_DESCRIPTION OF THE TASK:_ Transcribe the stretch of entries below from the line with "ATOM 41 C C" through the line with "ATOM 55 O O", exactly and with both ends included; leave out all other lines.

[Entries taken from a collection]
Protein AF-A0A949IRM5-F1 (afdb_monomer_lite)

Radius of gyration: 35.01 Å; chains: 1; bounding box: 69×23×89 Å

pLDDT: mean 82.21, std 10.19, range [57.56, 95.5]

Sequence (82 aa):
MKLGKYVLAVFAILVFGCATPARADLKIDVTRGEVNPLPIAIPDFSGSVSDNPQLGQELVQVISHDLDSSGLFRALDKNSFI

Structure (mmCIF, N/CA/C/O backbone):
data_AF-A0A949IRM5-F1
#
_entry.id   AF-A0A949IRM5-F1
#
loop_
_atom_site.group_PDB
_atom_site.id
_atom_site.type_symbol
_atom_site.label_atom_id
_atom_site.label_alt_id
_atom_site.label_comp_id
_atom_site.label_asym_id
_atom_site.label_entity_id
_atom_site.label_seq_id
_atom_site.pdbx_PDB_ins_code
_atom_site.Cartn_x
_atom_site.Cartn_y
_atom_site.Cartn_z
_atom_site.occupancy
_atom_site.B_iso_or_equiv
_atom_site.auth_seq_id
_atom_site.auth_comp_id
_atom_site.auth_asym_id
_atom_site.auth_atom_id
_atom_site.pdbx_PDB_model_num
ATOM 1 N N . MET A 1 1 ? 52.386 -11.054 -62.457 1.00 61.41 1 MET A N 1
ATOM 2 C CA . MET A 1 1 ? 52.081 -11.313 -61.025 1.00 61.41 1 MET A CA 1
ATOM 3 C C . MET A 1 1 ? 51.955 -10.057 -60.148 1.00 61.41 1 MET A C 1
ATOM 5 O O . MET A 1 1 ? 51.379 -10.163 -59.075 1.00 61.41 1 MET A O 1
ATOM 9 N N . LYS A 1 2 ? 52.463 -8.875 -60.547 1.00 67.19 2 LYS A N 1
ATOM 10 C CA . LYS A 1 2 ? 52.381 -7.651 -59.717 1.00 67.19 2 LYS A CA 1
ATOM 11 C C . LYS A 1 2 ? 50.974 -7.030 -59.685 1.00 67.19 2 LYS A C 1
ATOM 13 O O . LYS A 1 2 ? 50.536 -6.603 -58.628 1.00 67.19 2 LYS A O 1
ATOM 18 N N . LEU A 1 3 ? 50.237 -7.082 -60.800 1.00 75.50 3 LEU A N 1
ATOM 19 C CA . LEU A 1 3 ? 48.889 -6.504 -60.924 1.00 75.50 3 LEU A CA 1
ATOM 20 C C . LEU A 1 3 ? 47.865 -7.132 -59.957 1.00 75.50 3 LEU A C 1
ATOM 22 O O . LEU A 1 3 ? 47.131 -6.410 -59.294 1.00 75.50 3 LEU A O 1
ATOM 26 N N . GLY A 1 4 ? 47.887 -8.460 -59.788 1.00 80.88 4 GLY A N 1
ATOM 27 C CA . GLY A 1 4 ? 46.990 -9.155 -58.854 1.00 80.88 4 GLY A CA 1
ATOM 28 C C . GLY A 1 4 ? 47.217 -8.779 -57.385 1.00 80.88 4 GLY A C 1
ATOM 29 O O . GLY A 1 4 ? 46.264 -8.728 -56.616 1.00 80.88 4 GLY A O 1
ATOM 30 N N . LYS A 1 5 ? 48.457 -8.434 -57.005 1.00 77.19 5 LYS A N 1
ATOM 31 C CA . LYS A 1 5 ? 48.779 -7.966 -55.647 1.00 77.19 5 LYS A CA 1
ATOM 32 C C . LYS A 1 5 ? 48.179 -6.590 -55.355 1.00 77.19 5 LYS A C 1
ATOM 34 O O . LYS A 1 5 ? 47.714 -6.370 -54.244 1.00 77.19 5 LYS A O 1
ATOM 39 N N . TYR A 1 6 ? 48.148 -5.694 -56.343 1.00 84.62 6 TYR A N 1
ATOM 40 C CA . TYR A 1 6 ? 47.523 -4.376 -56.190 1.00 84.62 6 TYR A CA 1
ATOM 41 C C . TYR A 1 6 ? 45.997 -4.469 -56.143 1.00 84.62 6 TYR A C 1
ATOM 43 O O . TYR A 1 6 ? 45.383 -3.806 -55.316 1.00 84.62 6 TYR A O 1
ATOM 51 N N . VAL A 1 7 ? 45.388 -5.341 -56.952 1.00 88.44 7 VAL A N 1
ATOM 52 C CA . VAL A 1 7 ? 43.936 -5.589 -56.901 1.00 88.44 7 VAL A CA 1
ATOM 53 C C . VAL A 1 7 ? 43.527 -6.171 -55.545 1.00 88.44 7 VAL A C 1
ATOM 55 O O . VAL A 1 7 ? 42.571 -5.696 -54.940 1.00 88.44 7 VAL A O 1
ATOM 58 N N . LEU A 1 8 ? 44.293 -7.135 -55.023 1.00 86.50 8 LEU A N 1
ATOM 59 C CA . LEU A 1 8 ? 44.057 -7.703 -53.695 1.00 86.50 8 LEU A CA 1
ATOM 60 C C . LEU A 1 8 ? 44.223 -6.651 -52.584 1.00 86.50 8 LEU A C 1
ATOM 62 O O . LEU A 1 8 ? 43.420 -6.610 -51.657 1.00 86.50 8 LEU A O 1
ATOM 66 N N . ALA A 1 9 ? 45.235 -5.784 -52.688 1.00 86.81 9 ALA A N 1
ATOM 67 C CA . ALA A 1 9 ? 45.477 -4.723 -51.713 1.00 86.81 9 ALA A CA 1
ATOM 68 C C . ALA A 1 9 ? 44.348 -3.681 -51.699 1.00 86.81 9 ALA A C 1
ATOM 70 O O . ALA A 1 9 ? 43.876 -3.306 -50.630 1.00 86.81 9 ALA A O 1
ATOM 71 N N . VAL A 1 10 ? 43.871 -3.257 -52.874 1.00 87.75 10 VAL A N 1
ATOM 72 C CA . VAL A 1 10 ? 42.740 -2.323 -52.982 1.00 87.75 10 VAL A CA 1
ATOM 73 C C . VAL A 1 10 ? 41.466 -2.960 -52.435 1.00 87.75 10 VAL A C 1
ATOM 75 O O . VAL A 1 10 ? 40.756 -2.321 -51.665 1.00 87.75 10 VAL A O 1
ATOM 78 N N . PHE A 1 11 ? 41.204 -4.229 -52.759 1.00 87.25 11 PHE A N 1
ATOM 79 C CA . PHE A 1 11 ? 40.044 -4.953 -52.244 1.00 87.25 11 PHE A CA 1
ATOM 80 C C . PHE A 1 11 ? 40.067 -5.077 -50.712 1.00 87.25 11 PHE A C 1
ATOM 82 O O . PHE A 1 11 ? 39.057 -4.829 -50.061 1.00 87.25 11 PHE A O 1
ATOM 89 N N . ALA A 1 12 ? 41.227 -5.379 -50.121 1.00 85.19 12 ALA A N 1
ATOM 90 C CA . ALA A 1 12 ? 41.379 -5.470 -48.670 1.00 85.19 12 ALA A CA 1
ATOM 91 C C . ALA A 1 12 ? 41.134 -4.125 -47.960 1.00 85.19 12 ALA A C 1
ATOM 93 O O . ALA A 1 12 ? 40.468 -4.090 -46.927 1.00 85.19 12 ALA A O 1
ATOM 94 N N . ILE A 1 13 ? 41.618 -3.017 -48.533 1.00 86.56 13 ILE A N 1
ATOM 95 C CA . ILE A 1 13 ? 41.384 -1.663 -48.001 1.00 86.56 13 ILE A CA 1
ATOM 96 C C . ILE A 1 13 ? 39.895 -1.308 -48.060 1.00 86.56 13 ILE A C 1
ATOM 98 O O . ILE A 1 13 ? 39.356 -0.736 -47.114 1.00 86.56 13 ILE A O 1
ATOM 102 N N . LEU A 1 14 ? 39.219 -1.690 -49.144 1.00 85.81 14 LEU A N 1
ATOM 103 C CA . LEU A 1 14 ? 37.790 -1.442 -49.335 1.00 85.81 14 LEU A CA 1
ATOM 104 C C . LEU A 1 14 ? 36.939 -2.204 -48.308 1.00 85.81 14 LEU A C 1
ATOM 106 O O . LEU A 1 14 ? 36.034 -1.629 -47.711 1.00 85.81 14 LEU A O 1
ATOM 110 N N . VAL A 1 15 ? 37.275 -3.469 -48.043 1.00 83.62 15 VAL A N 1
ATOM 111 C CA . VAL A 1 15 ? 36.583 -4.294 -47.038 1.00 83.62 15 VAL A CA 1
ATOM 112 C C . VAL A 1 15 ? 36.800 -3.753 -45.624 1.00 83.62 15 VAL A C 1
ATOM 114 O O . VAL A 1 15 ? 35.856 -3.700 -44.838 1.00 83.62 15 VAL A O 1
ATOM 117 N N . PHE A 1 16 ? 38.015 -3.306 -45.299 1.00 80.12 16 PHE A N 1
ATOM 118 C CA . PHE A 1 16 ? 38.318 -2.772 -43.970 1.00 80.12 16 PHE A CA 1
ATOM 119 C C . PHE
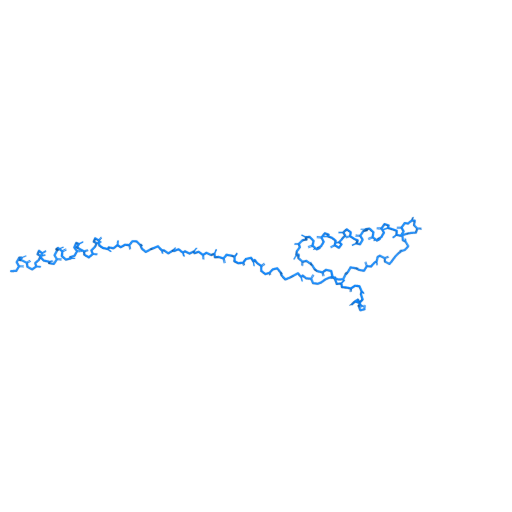 A 1 16 ? 37.687 -1.388 -43.732 1.00 80.12 16 PHE A C 1
ATOM 121 O O . PHE A 1 16 ? 37.266 -1.086 -42.618 1.00 80.12 16 PHE A O 1
ATOM 128 N N . GLY A 1 17 ? 37.559 -0.565 -44.780 1.00 79.62 17 GLY A N 1
ATOM 129 C CA . GLY A 1 17 ? 36.918 0.754 -44.713 1.00 79.62 17 GLY A CA 1
ATOM 130 C C . GLY A 1 17 ? 35.396 0.717 -44.524 1.00 79.62 17 GLY A C 1
ATOM 131 O O . GLY A 1 17 ? 34.818 1.705 -44.079 1.00 79.62 17 GLY A O 1
ATOM 132 N N . CYS A 1 18 ? 34.745 -0.413 -44.817 1.00 77.88 18 CYS A N 1
ATOM 133 C CA . CYS A 1 18 ? 33.301 -0.600 -44.640 1.00 77.88 18 CYS A CA 1
ATOM 134 C C . CYS A 1 18 ? 32.905 -1.206 -43.281 1.00 77.88 18 CYS A C 1
ATOM 136 O O . CYS A 1 18 ? 31.729 -1.502 -43.070 1.00 77.88 18 CYS A O 1
ATOM 138 N N . ALA A 1 19 ? 33.842 -1.395 -42.348 1.00 74.81 19 ALA A N 1
ATOM 139 C CA . ALA A 1 19 ? 33.525 -1.921 -41.024 1.00 74.81 19 ALA A CA 1
ATOM 140 C C . ALA A 1 19 ? 32.804 -0.862 -40.166 1.00 74.81 19 ALA A C 1
ATOM 1
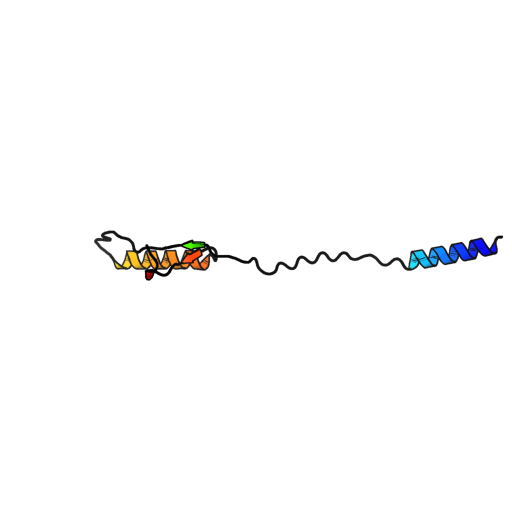42 O O . ALA A 1 19 ? 33.420 0.045 -39.610 1.00 74.81 19 ALA A O 1
ATOM 143 N N . THR A 1 20 ? 31.479 -0.972 -40.047 1.00 79.19 20 THR A N 1
ATOM 144 C CA . THR A 1 20 ? 30.677 -0.132 -39.146 1.00 79.19 20 THR A CA 1
ATOM 145 C C . THR A 1 20 ? 30.704 -0.677 -37.715 1.00 79.19 20 THR A C 1
ATOM 147 O O . THR A 1 20 ? 30.601 -1.893 -37.537 1.00 79.19 20 THR A O 1
ATOM 150 N N . PRO A 1 21 ? 30.781 0.179 -36.679 1.00 77.94 21 PRO A N 1
ATOM 151 C CA . PRO A 1 21 ? 30.767 -0.274 -35.292 1.00 77.94 21 PRO A CA 1
ATOM 152 C C . PRO A 1 21 ? 29.430 -0.947 -34.952 1.00 77.94 21 PRO A C 1
ATOM 154 O O . PRO A 1 21 ? 28.366 -0.345 -35.107 1.00 77.94 21 PRO A O 1
ATOM 157 N N . ALA A 1 22 ? 29.482 -2.186 -34.460 1.00 75.00 22 ALA A N 1
ATOM 158 C CA . ALA A 1 22 ? 28.311 -2.880 -33.937 1.00 75.00 22 ALA A CA 1
ATOM 159 C C . ALA A 1 22 ? 27.880 -2.224 -32.613 1.00 75.00 22 ALA A C 1
ATOM 161 O O . ALA A 1 22 ? 28.556 -2.356 -31.593 1.00 75.00 22 ALA A O 1
ATOM 162 N N . ARG A 1 23 ? 26.770 -1.480 -32.632 1.00 74.62 23 ARG A N 1
ATOM 163 C CA . ARG A 1 23 ? 26.160 -0.905 -31.427 1.00 74.62 23 ARG A CA 1
ATOM 164 C C . ARG A 1 23 ? 25.281 -1.959 -30.764 1.00 74.62 23 ARG A C 1
ATOM 166 O O . ARG A 1 23 ? 24.199 -2.261 -31.255 1.00 74.62 23 ARG A O 1
ATOM 173 N N . ALA A 1 24 ? 25.757 -2.533 -29.665 1.00 74.12 24 ALA A N 1
ATOM 174 C CA . ALA A 1 24 ? 24.930 -3.351 -28.787 1.00 74.12 24 ALA A CA 1
ATOM 175 C C . ALA A 1 24 ? 24.153 -2.424 -27.838 1.00 74.12 24 ALA A C 1
ATOM 177 O O . ALA A 1 24 ? 24.606 -2.140 -26.731 1.00 74.12 24 ALA A O 1
ATOM 178 N N . ASP A 1 25 ? 23.006 -1.914 -28.291 1.00 71.19 25 ASP A N 1
ATOM 179 C CA . ASP A 1 25 ? 22.064 -1.196 -27.427 1.00 71.19 25 ASP A CA 1
ATOM 180 C C . ASP A 1 25 ? 21.372 -2.201 -26.495 1.00 71.19 25 ASP A C 1
ATOM 182 O O . ASP A 1 25 ? 20.331 -2.776 -26.814 1.00 71.19 25 ASP A O 1
ATOM 186 N N . LEU A 1 26 ? 21.965 -2.439 -25.324 1.00 72.62 26 LEU A N 1
ATOM 187 C CA . LEU A 1 26 ? 21.324 -3.185 -24.241 1.00 72.62 26 LEU A CA 1
ATOM 188 C C . LEU A 1 26 ? 20.306 -2.272 -23.548 1.00 72.62 26 LEU A C 1
ATOM 190 O O . LEU A 1 26 ? 20.560 -1.711 -22.483 1.00 72.62 26 LEU A O 1
ATOM 194 N N . LYS A 1 27 ? 19.146 -2.084 -24.182 1.00 72.19 27 LYS A N 1
ATOM 195 
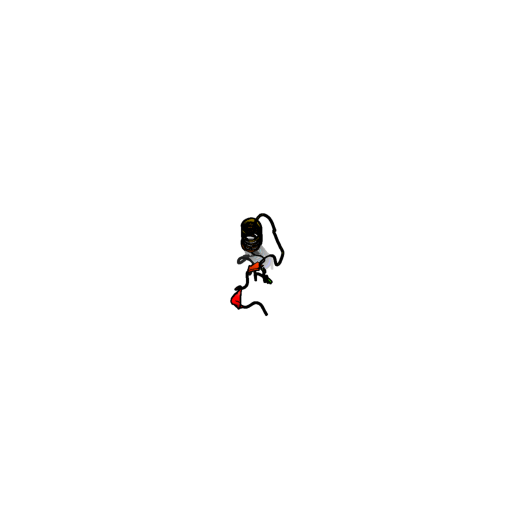C CA . LYS A 1 27 ? 18.032 -1.334 -23.601 1.00 72.19 27 LYS A CA 1
ATOM 196 C C . LYS A 1 27 ? 17.256 -2.246 -22.651 1.00 72.19 27 LYS A C 1
ATOM 198 O O . LYS A 1 27 ? 16.458 -3.070 -23.087 1.00 72.19 27 LYS A O 1
ATOM 203 N N . ILE A 1 28 ? 17.501 -2.104 -21.350 1.00 69.44 28 ILE A N 1
ATOM 204 C CA . ILE A 1 28 ? 16.652 -2.717 -20.326 1.00 69.44 28 ILE A CA 1
ATOM 205 C C . ILE A 1 28 ? 15.423 -1.822 -20.166 1.00 69.44 28 ILE A C 1
ATOM 207 O O . ILE A 1 28 ? 15.482 -0.780 -19.515 1.00 69.44 28 ILE A O 1
ATOM 211 N N . ASP A 1 29 ? 14.322 -2.211 -20.804 1.00 68.44 29 ASP A N 1
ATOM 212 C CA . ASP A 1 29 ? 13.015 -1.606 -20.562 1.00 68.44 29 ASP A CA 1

_OUTPUT OF THE EXERCISE:_
ATOM 41 C C . TYR A 1 6 ? 45.997 -4.469 -56.143 1.00 84.62 6 TYR A C 1
ATOM 43 O O . TYR A 1 6 ? 45.383 -3.806 -55.316 1.00 84.62 6 TYR A O 1
ATOM 51 N N . VAL A 1 7 ? 45.388 -5.341 -56.952 1.00 88.44 7 VAL A N 1
ATOM 52 C CA . VAL A 1 7 ? 43.936 -5.589 -56.901 1.00 88.44 7 VAL A CA 1
ATOM 53 C C . VAL A 1 7 ? 43.527 -6.171 -55.545 1.00 88.44 7 VAL A C 1
ATOM 55 O O . VAL A 1 7 ? 42.571 -5.696 -54.940 1.00 88.44 7 VAL A O 1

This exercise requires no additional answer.